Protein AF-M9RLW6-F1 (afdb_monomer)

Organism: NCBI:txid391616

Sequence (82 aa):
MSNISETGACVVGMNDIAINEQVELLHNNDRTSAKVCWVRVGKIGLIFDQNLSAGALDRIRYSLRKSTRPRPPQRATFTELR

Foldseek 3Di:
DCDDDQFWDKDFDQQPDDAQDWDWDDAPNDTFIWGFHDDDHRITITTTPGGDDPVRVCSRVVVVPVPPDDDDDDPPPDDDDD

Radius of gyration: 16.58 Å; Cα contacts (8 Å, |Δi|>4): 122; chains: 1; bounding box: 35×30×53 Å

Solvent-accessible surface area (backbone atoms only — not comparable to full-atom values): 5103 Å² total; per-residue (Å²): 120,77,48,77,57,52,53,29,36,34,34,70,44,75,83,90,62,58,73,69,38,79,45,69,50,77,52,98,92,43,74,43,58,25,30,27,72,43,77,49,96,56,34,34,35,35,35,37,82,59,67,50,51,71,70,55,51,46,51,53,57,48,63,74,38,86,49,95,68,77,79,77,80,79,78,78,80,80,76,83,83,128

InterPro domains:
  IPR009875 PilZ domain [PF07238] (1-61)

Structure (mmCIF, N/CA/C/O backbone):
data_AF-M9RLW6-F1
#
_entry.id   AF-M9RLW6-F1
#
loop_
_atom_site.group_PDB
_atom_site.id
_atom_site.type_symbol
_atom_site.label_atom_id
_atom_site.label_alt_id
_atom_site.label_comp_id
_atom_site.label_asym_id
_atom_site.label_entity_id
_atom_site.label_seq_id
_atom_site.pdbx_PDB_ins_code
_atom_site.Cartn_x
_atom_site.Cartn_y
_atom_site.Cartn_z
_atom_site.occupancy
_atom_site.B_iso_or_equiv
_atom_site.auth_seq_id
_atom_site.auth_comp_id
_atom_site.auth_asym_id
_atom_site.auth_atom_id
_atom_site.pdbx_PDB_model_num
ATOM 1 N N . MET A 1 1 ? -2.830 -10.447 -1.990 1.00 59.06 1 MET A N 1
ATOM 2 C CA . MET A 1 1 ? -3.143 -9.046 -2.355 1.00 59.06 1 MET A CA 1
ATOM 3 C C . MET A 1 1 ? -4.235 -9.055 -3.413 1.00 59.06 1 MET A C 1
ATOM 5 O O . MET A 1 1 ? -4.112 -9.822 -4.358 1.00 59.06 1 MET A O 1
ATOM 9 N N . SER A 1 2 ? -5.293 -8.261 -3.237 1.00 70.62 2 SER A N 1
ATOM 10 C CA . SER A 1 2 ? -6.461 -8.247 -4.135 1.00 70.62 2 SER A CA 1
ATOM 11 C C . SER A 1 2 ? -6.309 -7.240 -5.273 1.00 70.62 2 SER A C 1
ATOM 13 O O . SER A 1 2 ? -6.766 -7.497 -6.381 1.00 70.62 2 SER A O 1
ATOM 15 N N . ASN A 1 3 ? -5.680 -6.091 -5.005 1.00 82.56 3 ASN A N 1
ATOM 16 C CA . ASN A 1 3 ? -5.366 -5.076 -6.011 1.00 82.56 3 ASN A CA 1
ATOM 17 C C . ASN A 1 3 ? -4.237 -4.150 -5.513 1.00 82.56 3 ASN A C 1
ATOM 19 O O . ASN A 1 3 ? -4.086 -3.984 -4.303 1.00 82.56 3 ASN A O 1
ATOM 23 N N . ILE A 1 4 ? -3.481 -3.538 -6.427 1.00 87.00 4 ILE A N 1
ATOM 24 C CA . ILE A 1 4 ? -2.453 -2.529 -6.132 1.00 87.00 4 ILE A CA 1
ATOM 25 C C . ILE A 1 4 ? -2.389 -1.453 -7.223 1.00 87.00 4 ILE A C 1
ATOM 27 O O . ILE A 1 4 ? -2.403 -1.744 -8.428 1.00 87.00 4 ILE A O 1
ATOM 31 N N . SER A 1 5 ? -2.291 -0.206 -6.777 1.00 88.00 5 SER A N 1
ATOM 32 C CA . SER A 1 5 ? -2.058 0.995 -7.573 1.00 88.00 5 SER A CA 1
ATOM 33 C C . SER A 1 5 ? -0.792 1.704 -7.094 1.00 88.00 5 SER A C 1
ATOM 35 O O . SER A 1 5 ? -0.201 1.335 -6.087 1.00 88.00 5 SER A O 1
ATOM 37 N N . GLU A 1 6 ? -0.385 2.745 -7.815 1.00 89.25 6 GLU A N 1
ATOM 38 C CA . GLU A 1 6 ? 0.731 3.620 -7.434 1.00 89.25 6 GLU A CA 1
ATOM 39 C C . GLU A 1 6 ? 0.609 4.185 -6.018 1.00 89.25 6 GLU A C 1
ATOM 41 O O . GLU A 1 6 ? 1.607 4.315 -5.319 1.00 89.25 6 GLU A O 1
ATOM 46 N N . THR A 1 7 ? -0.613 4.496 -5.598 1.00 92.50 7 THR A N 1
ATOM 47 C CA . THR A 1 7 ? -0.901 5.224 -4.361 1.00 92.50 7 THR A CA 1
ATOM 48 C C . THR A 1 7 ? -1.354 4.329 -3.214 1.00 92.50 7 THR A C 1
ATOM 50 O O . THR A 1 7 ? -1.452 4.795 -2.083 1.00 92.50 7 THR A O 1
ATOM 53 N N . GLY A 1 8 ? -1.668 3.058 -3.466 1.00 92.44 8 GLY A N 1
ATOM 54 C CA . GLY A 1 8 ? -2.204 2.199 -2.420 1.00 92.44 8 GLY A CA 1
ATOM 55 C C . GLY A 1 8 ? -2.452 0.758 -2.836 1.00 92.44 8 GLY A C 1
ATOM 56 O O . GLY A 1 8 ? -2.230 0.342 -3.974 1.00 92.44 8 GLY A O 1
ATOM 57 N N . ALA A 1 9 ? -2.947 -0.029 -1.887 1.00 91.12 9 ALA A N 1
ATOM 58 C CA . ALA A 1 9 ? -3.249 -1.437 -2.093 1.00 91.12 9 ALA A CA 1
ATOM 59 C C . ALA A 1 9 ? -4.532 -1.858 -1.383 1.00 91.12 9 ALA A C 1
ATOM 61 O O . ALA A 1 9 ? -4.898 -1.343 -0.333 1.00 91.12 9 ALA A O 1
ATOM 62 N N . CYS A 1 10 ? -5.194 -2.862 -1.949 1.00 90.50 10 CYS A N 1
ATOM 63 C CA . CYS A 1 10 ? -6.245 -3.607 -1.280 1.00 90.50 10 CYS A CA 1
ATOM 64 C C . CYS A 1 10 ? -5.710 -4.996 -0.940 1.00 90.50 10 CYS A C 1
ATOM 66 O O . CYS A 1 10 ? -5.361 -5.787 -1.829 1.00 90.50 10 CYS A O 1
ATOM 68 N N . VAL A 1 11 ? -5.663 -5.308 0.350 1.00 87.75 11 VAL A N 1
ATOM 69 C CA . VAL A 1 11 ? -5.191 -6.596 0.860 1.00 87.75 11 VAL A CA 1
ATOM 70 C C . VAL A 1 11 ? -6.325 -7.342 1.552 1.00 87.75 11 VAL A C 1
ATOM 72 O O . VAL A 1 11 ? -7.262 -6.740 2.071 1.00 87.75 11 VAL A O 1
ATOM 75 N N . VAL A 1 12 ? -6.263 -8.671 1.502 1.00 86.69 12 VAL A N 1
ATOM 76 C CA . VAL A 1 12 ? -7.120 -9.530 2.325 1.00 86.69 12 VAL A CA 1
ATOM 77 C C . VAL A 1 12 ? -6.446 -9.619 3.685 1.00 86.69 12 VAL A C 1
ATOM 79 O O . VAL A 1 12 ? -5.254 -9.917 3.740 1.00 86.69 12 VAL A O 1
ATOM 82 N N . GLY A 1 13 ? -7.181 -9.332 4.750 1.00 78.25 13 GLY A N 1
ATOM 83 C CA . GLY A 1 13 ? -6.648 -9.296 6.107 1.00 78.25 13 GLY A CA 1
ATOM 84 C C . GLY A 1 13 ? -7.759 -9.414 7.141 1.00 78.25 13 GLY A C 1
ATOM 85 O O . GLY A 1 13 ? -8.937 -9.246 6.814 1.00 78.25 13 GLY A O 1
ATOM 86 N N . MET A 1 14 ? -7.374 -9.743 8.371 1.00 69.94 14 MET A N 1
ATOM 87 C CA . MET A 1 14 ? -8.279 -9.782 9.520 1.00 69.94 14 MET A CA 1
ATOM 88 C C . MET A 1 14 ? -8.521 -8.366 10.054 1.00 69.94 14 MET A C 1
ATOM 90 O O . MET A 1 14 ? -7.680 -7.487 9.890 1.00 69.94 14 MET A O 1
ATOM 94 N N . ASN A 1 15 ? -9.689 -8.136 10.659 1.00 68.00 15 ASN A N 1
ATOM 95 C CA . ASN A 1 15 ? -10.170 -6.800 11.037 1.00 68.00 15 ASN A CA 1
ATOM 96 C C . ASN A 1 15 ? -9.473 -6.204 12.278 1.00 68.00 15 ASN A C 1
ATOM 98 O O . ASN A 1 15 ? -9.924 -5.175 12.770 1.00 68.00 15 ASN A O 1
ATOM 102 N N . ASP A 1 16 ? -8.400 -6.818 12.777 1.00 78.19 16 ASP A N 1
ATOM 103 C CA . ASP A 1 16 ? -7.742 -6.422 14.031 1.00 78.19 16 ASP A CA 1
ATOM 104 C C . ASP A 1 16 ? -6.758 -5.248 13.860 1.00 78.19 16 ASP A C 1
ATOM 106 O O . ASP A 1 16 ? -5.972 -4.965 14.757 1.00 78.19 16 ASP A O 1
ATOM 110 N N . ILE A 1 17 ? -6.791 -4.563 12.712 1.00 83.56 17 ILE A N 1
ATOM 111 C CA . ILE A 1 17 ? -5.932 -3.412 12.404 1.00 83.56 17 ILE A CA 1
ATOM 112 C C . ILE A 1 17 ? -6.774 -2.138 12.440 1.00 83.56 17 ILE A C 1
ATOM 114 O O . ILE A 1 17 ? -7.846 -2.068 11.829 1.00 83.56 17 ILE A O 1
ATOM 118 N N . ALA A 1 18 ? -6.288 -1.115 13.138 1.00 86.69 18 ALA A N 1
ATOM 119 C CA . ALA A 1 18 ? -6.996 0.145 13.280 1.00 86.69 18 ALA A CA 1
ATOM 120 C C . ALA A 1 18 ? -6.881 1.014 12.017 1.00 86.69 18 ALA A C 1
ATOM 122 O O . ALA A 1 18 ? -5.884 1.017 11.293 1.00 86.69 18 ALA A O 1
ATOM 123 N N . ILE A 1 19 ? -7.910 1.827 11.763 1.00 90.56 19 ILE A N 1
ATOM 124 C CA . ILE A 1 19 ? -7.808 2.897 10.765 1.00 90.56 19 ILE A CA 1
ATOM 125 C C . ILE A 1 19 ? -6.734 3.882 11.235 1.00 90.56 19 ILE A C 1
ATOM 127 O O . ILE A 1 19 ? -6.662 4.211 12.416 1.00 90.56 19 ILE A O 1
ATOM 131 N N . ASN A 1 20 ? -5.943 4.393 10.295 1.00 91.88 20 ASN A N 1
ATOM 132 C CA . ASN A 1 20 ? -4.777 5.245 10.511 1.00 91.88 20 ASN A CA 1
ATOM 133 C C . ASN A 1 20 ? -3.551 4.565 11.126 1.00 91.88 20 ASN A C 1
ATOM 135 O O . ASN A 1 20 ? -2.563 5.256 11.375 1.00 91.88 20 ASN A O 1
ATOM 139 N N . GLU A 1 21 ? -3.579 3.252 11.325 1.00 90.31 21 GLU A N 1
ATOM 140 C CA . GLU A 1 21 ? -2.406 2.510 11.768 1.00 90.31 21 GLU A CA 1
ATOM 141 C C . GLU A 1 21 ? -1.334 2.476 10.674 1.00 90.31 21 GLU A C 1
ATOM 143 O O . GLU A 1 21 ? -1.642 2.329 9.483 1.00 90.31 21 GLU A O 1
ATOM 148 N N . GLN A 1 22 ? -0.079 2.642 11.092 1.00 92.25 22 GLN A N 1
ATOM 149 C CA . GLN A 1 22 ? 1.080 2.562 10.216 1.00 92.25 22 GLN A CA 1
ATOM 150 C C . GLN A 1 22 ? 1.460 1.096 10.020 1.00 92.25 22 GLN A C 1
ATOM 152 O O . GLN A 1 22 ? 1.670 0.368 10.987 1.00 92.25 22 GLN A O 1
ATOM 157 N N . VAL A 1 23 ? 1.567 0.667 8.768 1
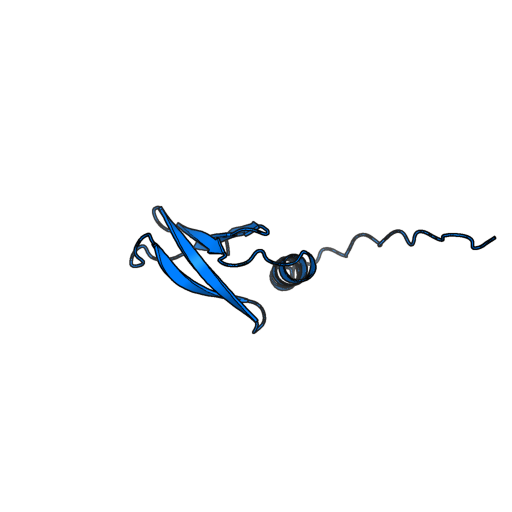.00 90.50 23 VAL A N 1
ATOM 158 C CA . VAL A 1 23 ? 1.865 -0.715 8.395 1.00 90.50 23 VAL A CA 1
ATOM 159 C C . VAL A 1 23 ? 2.910 -0.760 7.287 1.00 90.50 23 VAL A C 1
ATOM 161 O O . VAL A 1 23 ? 3.063 0.171 6.501 1.00 90.50 23 VAL A O 1
ATOM 164 N N . GLU A 1 24 ? 3.621 -1.875 7.181 1.00 88.94 24 GLU A N 1
ATOM 165 C CA . GLU A 1 24 ? 4.543 -2.115 6.073 1.00 88.94 24 GLU A CA 1
ATOM 166 C C . GLU A 1 24 ? 3.968 -3.180 5.144 1.00 88.94 24 GLU A C 1
ATOM 168 O O . GLU A 1 24 ? 3.677 -4.309 5.546 1.00 88.94 24 GLU A O 1
ATOM 173 N N . LEU A 1 25 ? 3.828 -2.835 3.867 1.00 85.88 25 LEU A N 1
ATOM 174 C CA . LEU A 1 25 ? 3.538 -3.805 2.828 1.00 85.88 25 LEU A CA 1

- _What you should do_:
From the records above, print only the lines between the one holding "ATOM 72 O O" and the one holding "ATOM 119 C CA", inclusive, exactly as they stand.

- _Result of the exercise_:
ATOM 72 O O . VAL A 1 11 ? -7.262 -6.740 2.071 1.00 87.75 11 VAL A O 1
ATOM 75 N N . VAL A 1 12 ? -6.263 -8.671 1.502 1.00 86.69 12 VAL A N 1
ATOM 76 C CA . VAL A 1 12 ? -7.120 -9.530 2.325 1.00 86.69 12 VAL A CA 1
ATOM 77 C C . VAL A 1 12 ? -6.446 -9.619 3.685 1.00 86.69 12 VAL A C 1
ATOM 79 O O . VAL A 1 12 ? -5.254 -9.917 3.740 1.00 86.69 12 VAL A O 1
ATOM 82 N N . GLY A 1 13 ? -7.181 -9.332 4.750 1.00 78.25 13 GLY A N 1
ATOM 83 C CA . GLY A 1 13 ? -6.648 -9.296 6.107 1.00 78.25 13 GLY A CA 1
ATOM 84 C C . GLY A 1 13 ? -7.759 -9.414 7.141 1.00 78.25 13 GLY A C 1
ATOM 85 O O . GLY A 1 13 ? -8.937 -9.246 6.814 1.00 78.25 13 GLY A O 1
ATOM 86 N N . MET A 1 14 ? -7.374 -9.743 8.371 1.00 69.94 14 MET A N 1
ATOM 87 C CA . MET A 1 14 ? -8.279 -9.782 9.520 1.00 69.94 14 MET A CA 1
ATOM 88 C C . MET A 1 14 ? -8.521 -8.366 10.054 1.00 69.94 14 MET A C 1
ATOM 90 O O . MET A 1 14 ? -7.680 -7.487 9.890 1.00 69.94 14 MET A O 1
ATOM 94 N N . ASN A 1 15 ? -9.689 -8.136 10.659 1.00 68.00 15 ASN A N 1
ATOM 95 C CA . ASN A 1 15 ? -10.170 -6.800 11.037 1.00 68.00 15 ASN A CA 1
ATOM 96 C C . ASN A 1 15 ? -9.473 -6.204 12.278 1.00 68.00 15 ASN A C 1
ATOM 98 O O . ASN A 1 15 ? -9.924 -5.175 12.770 1.00 68.00 15 ASN A O 1
ATOM 102 N N . ASP A 1 16 ? -8.400 -6.818 12.777 1.00 78.19 16 ASP A N 1
ATOM 103 C CA . ASP A 1 16 ? -7.742 -6.422 14.031 1.00 78.19 16 ASP A CA 1
ATOM 104 C C . ASP A 1 16 ? -6.758 -5.248 13.860 1.00 78.19 16 ASP A C 1
ATOM 106 O O . ASP A 1 16 ? -5.972 -4.965 14.757 1.00 78.19 16 ASP A O 1
ATOM 110 N N . ILE A 1 17 ? -6.791 -4.563 12.712 1.00 83.56 17 ILE A N 1
ATOM 111 C CA . ILE A 1 17 ? -5.932 -3.412 12.404 1.00 83.56 17 ILE A CA 1
ATOM 112 C C . ILE A 1 17 ? -6.774 -2.138 12.440 1.00 83.56 17 ILE A C 1
ATOM 114 O O . ILE A 1 17 ? -7.846 -2.068 11.829 1.00 83.56 17 ILE A O 1
ATOM 118 N N . ALA A 1 18 ? -6.288 -1.115 13.138 1.00 86.69 18 ALA A N 1
ATOM 119 C CA . ALA A 1 18 ? -6.996 0.145 13.280 1.00 86.69 18 ALA A CA 1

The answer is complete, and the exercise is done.